Santo Tomás de Aquino e o Problema do Mal

O que é o mal, e por que Deus permite isso em sua criação? Santo Tomás de Aquino ensina que, de um modo geral, o mal é uma ausência ou falta do que deveria ser. Tecnicamente falando, chamamos isso de privação, então o mal não é um ser ou está na natureza. É a ausência de algo. Suponha que eu diga que vou desenhar um círculo e não o termino. Você pode dizer: “Ei, esse é um círculo ruim. Parte dele está faltando.” Você está apontando uma privação. Observe, entretanto, que eu não causei diretamente algo que seja ruim em si mesmo. O círculo é bom até onde vai. Simplesmente não vai até o fim. Mas não teria sido melhor se eu tivesse causado a existência de todo o círculo? Bem, em geral, sim, mas talvez houvesse uma boa razão para eu não ter feito isso. Talvez eu estivesse tentando ilustrar o que é uma privação. Nesse caso, esse círculo defeituoso seria uma parte essencial de algum projeto maior, algum bem maior – de como fazer com que você entenda o problema do mal.

É assim que Tomás de Aquino trata do problema do mal. Deus criou um mundo mutável de coisas materiais e, para que esse mundo exista, é necessário que as coisas cresçam, morram e se deteriorem. Aquino chama essas coisas de males naturais. Gazelas comem grama e leões comem gazelas. Ele define essa ideia do mal natural em um contexto mais amplo. É uma característica necessária do bem de todo o ecossistema de todo o universo. Agora, quando Tomás de Aquino fala sobre o mal que os seres humanos experimentam, ele não fala mais do mal natural. Em vez disso, existem dois tipos únicos de mal que pertencem às criaturas racionais e livres. O malum poenae em latim que é traduzido tipicamente como o mal de pena, e o malum culpae em latim traduzido como o mal de culpa. Portanto, um exemplo: suponha que um camponês chamado João acorde tarde para o trabalho. João não tem cavalo, então rouba o cavalo do vizinho. Isso é ruim, claro, para seu vizinho, mas ainda mais para João, que voluntariamente se recusou a fazer o que a razão certa lhe diz e cometeu uma séria injustiça, um ato indigno de uma pessoa humana. Isso é o que Tomás de Aquino chama de mal de culpa, e é uma espécie de suicídio moral. Preso pela polícia, João é condenado à prisão. Isso também é um mal para ele, porque agora ele está privado de sua liberdade de movimento.

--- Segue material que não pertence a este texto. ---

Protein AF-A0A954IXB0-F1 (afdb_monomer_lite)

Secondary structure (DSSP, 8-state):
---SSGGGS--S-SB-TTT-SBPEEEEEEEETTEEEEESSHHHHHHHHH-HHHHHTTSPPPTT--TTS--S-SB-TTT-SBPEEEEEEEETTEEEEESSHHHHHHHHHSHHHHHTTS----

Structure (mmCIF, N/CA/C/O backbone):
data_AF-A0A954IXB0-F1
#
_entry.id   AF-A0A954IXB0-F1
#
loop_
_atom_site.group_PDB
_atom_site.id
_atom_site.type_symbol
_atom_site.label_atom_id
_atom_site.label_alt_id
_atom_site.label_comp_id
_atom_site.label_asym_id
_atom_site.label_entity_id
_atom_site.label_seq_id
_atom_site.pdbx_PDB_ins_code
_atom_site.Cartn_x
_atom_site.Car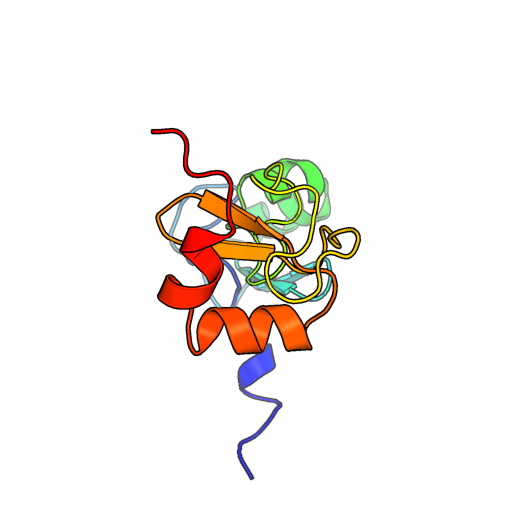tn_y
_atom_site.Cartn_z
_atom_site.occupancy
_atom_site.B_iso_or_equiv
_atom_site.auth_seq_id
_atom_site.auth_comp_id
_atom_site.auth_asym_id
_atom_site.auth_atom_id
_atom_site.pdbx_PDB_model_num
ATOM 1 N N . GLU A 1 1 ? 16.544 -18.639 10.872 1.00 44.03 1 GLU A N 1
ATOM 2 C CA . GLU A 1 1 ? 16.635 -17.294 10.268 1.00 44.03 1 GLU A CA 1
ATOM 3 C C . GLU A 1 1 ? 15.955 -17.308 8.909 1.00 44.03 1 GLU A C 1
ATOM 5 O O . GLU A 1 1 ? 16.383 -18.050 8.037 1.00 44.03 1 GLU A O 1
ATOM 10 N N . ILE A 1 2 ? 14.822 -16.617 8.772 1.00 45.00 2 ILE A N 1
ATOM 11 C CA . ILE A 1 2 ? 14.060 -16.578 7.518 1.00 45.00 2 ILE A CA 1
ATOM 12 C C . ILE A 1 2 ? 14.517 -15.325 6.784 1.00 45.00 2 ILE A C 1
ATOM 14 O O . ILE A 1 2 ? 14.218 -14.211 7.201 1.00 45.00 2 ILE A O 1
ATOM 18 N N . ASP A 1 3 ? 15.307 -15.575 5.751 1.00 40.00 3 ASP A N 1
ATOM 19 C CA . ASP A 1 3 ? 16.004 -14.637 4.888 1.00 40.00 3 ASP A CA 1
ATOM 20 C C . ASP A 1 3 ? 15.132 -13.431 4.465 1.00 40.00 3 ASP A C 1
ATOM 22 O O . ASP A 1 3 ? 14.151 -13.541 3.728 1.00 40.00 3 ASP A O 1
ATOM 26 N N . GLU A 1 4 ? 15.496 -12.250 4.968 1.00 48.66 4 GLU A N 1
ATOM 27 C CA . GLU A 1 4 ? 14.885 -10.950 4.653 1.00 48.66 4 GLU A CA 1
ATOM 28 C C . GLU A 1 4 ? 15.186 -10.489 3.209 1.00 48.66 4 GLU A C 1
ATOM 30 O O . GLU A 1 4 ? 14.628 -9.496 2.733 1.00 48.66 4 GLU A O 1
ATOM 35 N N . ARG A 1 5 ? 16.050 -11.213 2.485 1.00 50.47 5 ARG A N 1
ATOM 36 C CA . ARG A 1 5 ? 16.481 -10.920 1.114 1.00 50.47 5 ARG A CA 1
ATOM 37 C C . ARG A 1 5 ? 15.513 -11.505 0.079 1.00 50.47 5 ARG A C 1
ATOM 39 O O . ARG A 1 5 ? 15.230 -10.839 -0.914 1.00 50.47 5 ARG A O 1
ATOM 46 N N . GLU A 1 6 ? 14.903 -12.656 0.353 1.00 48.41 6 GLU A N 1
ATOM 47 C CA . GLU A 1 6 ? 13.899 -13.305 -0.512 1.00 48.41 6 GLU A CA 1
ATOM 48 C C . GLU A 1 6 ? 12.557 -12.539 -0.567 1.00 48.41 6 GLU A C 1
ATOM 50 O O . GLU A 1 6 ? 11.799 -12.651 -1.531 1.00 48.41 6 GLU A O 1
ATOM 55 N N . ARG A 1 7 ? 12.261 -11.685 0.428 1.00 48.66 7 ARG A N 1
ATOM 56 C CA . ARG A 1 7 ? 11.068 -10.807 0.425 1.00 48.66 7 ARG A CA 1
ATOM 57 C C . ARG A 1 7 ? 11.220 -9.527 -0.402 1.00 48.66 7 ARG A C 1
ATOM 59 O O . ARG A 1 7 ? 10.221 -8.854 -0.638 1.00 48.66 7 ARG A O 1
ATOM 66 N N . ARG A 1 8 ? 12.428 -9.192 -0.869 1.00 50.06 8 ARG A N 1
ATOM 67 C CA . ARG A 1 8 ? 12.690 -7.997 -1.697 1.00 50.06 8 ARG A CA 1
ATOM 68 C C . ARG A 1 8 ? 12.462 -8.207 -3.199 1.00 50.06 8 ARG A C 1
ATOM 70 O O . ARG A 1 8 ? 12.611 -7.256 -3.953 1.00 50.06 8 ARG A O 1
ATOM 77 N N . GLY A 1 9 ? 12.113 -9.416 -3.646 1.00 54.25 9 GLY A N 1
ATOM 78 C CA . GLY A 1 9 ? 12.050 -9.759 -5.076 1.00 54.25 9 GLY A CA 1
ATOM 79 C C . GLY A 1 9 ? 10.652 -9.906 -5.682 1.00 54.25 9 GLY A C 1
ATOM 80 O O . GLY A 1 9 ? 10.541 -10.068 -6.897 1.00 54.25 9 GLY A O 1
ATOM 81 N N . ALA A 1 10 ? 9.584 -9.887 -4.880 1.00 68.31 10 ALA A N 1
ATOM 82 C CA . ALA A 1 10 ? 8.237 -10.095 -5.402 1.00 68.31 10 ALA A CA 1
ATOM 83 C C . ALA A 1 10 ? 7.664 -8.775 -5.941 1.00 68.31 10 ALA A C 1
ATOM 85 O O . ALA A 1 10 ? 7.555 -7.809 -5.179 1.00 68.31 10 ALA A O 1
ATOM 86 N N . PRO A 1 11 ? 7.290 -8.706 -7.230 1.00 76.00 11 PRO A N 1
ATOM 87 C CA . PRO A 1 11 ? 6.617 -7.532 -7.742 1.00 76.00 11 PRO A CA 1
ATOM 88 C C . PRO A 1 11 ? 5.263 -7.348 -7.054 1.00 76.00 11 PRO A C 1
ATOM 90 O O . PRO A 1 11 ? 4.540 -8.312 -6.813 1.00 76.00 11 PRO A O 1
ATOM 93 N N . VAL A 1 12 ? 4.914 -6.101 -6.741 1.00 75.62 12 VAL A N 1
ATOM 94 C CA . VAL A 1 12 ? 3.640 -5.747 -6.096 1.00 75.62 12 VAL A CA 1
ATOM 95 C C . VAL A 1 12 ? 2.445 -5.902 -7.033 1.00 75.62 12 VAL A C 1
ATOM 97 O O . VAL A 1 12 ? 1.308 -5.908 -6.576 1.00 75.62 12 VAL A O 1
ATOM 100 N N . ASN A 1 13 ? 2.695 -6.015 -8.339 1.00 75.62 13 ASN A N 1
ATOM 101 C CA . ASN A 1 13 ? 1.678 -6.271 -9.347 1.00 75.62 13 ASN A CA 1
ATOM 102 C C . ASN A 1 13 ? 1.824 -7.691 -9.913 1.00 75.62 13 ASN A C 1
ATOM 104 O O . ASN A 1 13 ? 2.909 -8.264 -9.880 1.00 75.62 13 ASN A O 1
ATOM 108 N N . ASP A 1 14 ? 0.725 -8.220 -10.450 1.00 78.00 14 ASP A N 1
ATOM 109 C CA . ASP A 1 14 ? 0.688 -9.492 -11.193 1.00 78.00 14 ASP A CA 1
ATOM 110 C C . ASP A 1 14 ? 0.385 -9.272 -12.694 1.00 78.00 14 ASP A C 1
ATOM 112 O O . ASP A 1 14 ? 0.559 -10.149 -13.538 1.00 78.00 14 ASP A O 1
ATOM 116 N N . LYS A 1 15 ? -0.042 -8.055 -13.057 1.00 80.88 15 LYS A N 1
ATOM 117 C CA . LYS A 1 15 ? -0.301 -7.627 -14.436 1.00 80.88 15 LYS A CA 1
ATOM 118 C C . LYS A 1 15 ? 0.410 -6.317 -14.724 1.00 80.88 15 LYS A C 1
ATOM 120 O O . LYS A 1 15 ? 0.490 -5.436 -13.870 1.00 80.88 15 LYS A O 1
ATOM 125 N N . CYS A 1 16 ? 0.894 -6.183 -15.953 1.00 84.38 16 CYS A N 1
ATOM 126 C CA . CYS A 1 16 ? 1.620 -5.009 -16.392 1.00 84.38 16 CYS A CA 1
ATOM 127 C C . CYS A 1 16 ? 0.703 -3.771 -16.343 1.00 84.38 16 CYS A C 1
ATOM 129 O O . CYS A 1 16 ? -0.337 -3.775 -17.001 1.00 84.38 16 CYS A O 1
ATOM 131 N N . PRO A 1 17 ? 1.080 -2.680 -15.650 1.00 78.19 17 PRO A N 1
ATOM 132 C CA . PRO A 1 17 ? 0.228 -1.491 -15.511 1.00 78.19 17 PRO A CA 1
ATOM 133 C C . PRO A 1 17 ? 0.085 -0.698 -16.822 1.00 78.19 17 PRO A C 1
ATOM 135 O O . PRO A 1 17 ? -0.832 0.108 -16.976 1.00 78.19 17 PRO A O 1
ATOM 138 N N . VAL A 1 18 ? 0.985 -0.929 -17.784 1.00 82.06 18 VAL A N 1
ATOM 139 C CA . VAL A 1 18 ? 0.995 -0.241 -19.082 1.00 82.06 18 VAL A CA 1
ATOM 140 C C . VAL A 1 18 ? 0.111 -0.962 -20.103 1.00 82.06 18 VAL A C 1
ATOM 142 O O . VAL A 1 18 ? -0.709 -0.311 -20.748 1.00 82.06 18 VAL A O 1
ATOM 145 N N . SER A 1 19 ? 0.254 -2.288 -20.233 1.00 79.94 19 SER A N 1
ATOM 146 C CA . SER A 1 19 ? -0.427 -3.088 -21.270 1.00 79.94 19 SER A CA 1
ATOM 147 C C . SER A 1 19 ? -1.514 -4.036 -20.745 1.00 79.94 19 SER A C 1
ATOM 149 O O . SER A 1 19 ? -2.323 -4.511 -21.531 1.00 79.94 19 SER A O 1
ATOM 151 N N . GLY A 1 20 ? -1.549 -4.345 -19.445 1.00 78.56 20 GLY A N 1
ATOM 152 C CA . GLY A 1 20 ? -2.471 -5.330 -18.853 1.00 78.56 20 GLY A CA 1
ATOM 153 C C . GLY A 1 20 ? -2.085 -6.800 -19.072 1.00 78.56 20 GLY A C 1
ATOM 154 O O . GLY A 1 20 ? -2.791 -7.696 -18.610 1.00 78.56 20 GLY A O 1
ATOM 155 N N . GLU A 1 21 ? -0.971 -7.049 -19.758 1.00 82.62 21 GLU A N 1
ATOM 156 C CA . GLU A 1 21 ? -0.398 -8.375 -20.007 1.00 82.62 21 GLU A CA 1
ATOM 157 C C . GLU A 1 21 ? 0.258 -8.985 -18.756 1.00 82.62 21 GLU A C 1
ATOM 159 O O . GLU A 1 21 ? 0.601 -8.241 -17.828 1.00 82.62 21 GLU A O 1
ATOM 164 N N . PRO A 1 22 ? 0.455 -10.318 -18.711 1.00 83.62 22 PRO A N 1
ATOM 165 C CA . PRO A 1 22 ? 1.212 -10.960 -17.641 1.00 83.62 22 PRO A CA 1
ATOM 166 C C . PRO A 1 22 ? 2.614 -10.358 -17.535 1.00 83.62 22 PRO A C 1
ATOM 168 O O . PRO A 1 22 ? 3.277 -10.078 -18.536 1.00 83.62 22 PRO A O 1
ATOM 171 N N . ILE A 1 23 ? 3.047 -10.114 -16.305 1.00 85.38 23 ILE A N 1
ATOM 172 C CA . ILE A 1 23 ? 4.360 -9.534 -16.041 1.00 85.38 23 ILE A CA 1
ATOM 173 C C . ILE A 1 23 ? 5.499 -10.530 -16.203 1.00 85.38 23 ILE A C 1
ATOM 175 O O . ILE A 1 23 ? 5.336 -11.728 -15.983 1.00 85.38 23 ILE A O 1
ATOM 179 N N . ASP A 1 24 ? 6.686 -9.996 -16.478 1.00 81.94 24 ASP A N 1
ATOM 180 C CA . ASP A 1 24 ? 7.925 -10.752 -16.434 1.00 81.94 24 ASP A CA 1
ATOM 181 C C . ASP A 1 24 ? 8.744 -10.344 -15.203 1.00 81.94 24 ASP A C 1
ATOM 183 O O . ASP A 1 24 ? 9.122 -9.182 -15.026 1.00 81.94 24 ASP A O 1
ATOM 187 N N . ARG A 1 25 ? 9.032 -11.314 -14.327 1.00 78.44 25 ARG A N 1
ATOM 188 C CA . ARG A 1 25 ? 9.826 -11.096 -13.104 1.00 78.44 25 ARG A CA 1
ATOM 189 C C . ARG A 1 25 ? 11.289 -10.751 -13.401 1.00 78.44 25 ARG A C 1
ATOM 191 O O . ARG A 1 25 ? 11.974 -10.249 -12.517 1.00 78.44 25 ARG A O 1
ATOM 198 N N . SER A 1 26 ? 11.756 -10.960 -14.632 1.00 80.69 26 SER A N 1
ATOM 199 C CA . SER A 1 26 ? 13.074 -10.507 -15.093 1.00 80.69 26 SER A CA 1
ATOM 200 C C . SER A 1 26 ? 13.106 -8.999 -15.367 1.00 80.69 26 SER A C 1
ATOM 202 O O . SER A 1 26 ? 14.184 -8.424 -15.517 1.00 80.69 26 SER A O 1
ATOM 204 N N . LYS A 1 27 ? 11.939 -8.348 -15.481 1.00 82.75 27 LYS A N 1
ATOM 205 C CA . LYS A 1 27 ? 11.788 -6.942 -15.874 1.00 82.75 27 LYS A CA 1
ATOM 206 C C . LYS A 1 27 ? 11.079 -6.157 -14.775 1.00 82.75 27 LYS A C 1
ATOM 208 O O . LYS A 1 27 ? 9.925 -5.756 -14.916 1.00 82.75 27 LYS A O 1
ATOM 213 N N . THR A 1 28 ? 11.797 -5.924 -13.682 1.00 82.94 28 THR A N 1
ATOM 214 C CA . THR A 1 28 ? 11.318 -5.170 -12.521 1.00 82.94 28 THR A CA 1
ATOM 215 C C . THR A 1 28 ? 11.985 -3.795 -12.390 1.00 82.94 28 THR A C 1
ATOM 217 O O . THR A 1 28 ? 13.096 -3.569 -12.875 1.00 82.94 28 THR A O 1
ATOM 220 N N . VAL A 1 29 ? 11.291 -2.855 -11.749 1.00 83.19 29 VAL A N 1
ATOM 221 C CA . VAL A 1 29 ? 11.791 -1.535 -11.329 1.00 83.19 29 VAL A CA 1
ATOM 222 C C . VAL A 1 29 ? 11.389 -1.300 -9.885 1.00 83.19 29 VAL A C 1
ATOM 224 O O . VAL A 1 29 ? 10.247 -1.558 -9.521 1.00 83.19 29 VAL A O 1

Mas este segundo mal – estar na prisão – não é do mesmo tipo que o primeiro. É um mal que João sofre em resposta a um mal que cometeu, e isso é chamado de mal de pena.

Como devemos comparar esses dois males? Bem, o mal da culpa é pior. Ao pecar, João escolheu livremente se tornar um homem mau. Em contraste, a punição de João, embora seja um mal para ele em certo sentido, é boa e justa, e pode até mesmo ajudar João a se tornar bom. Sobretudo se ele a aceita e a oferece em reparação por sua culpa. Deus nunca deseja o mal do pecado ou da falta. O pecado é nossa culpa, não de Deus. Escolhemos algum bem parcial contrário à ordem da razão certa, sem nos importar com o dano que resultará, e Deus permite que façamos isso, mas Ele de forma alguma é a causa. Mas Deus deseja a punição que segue desse mal moral tanto para restaurar a ordem correta da justiça quanto para corrigir o transgressor, da mesma forma que um juiz e outros cidadãos honestos desejam justamente que um ladrão seja preso e receba uma punição justa. Assim como João pode oferecer sua punição em reparação pelo mal que ele fez, nós também podemos oferecer todos os males que sofremos em reparação pelos pecados que nós e outros cometemos.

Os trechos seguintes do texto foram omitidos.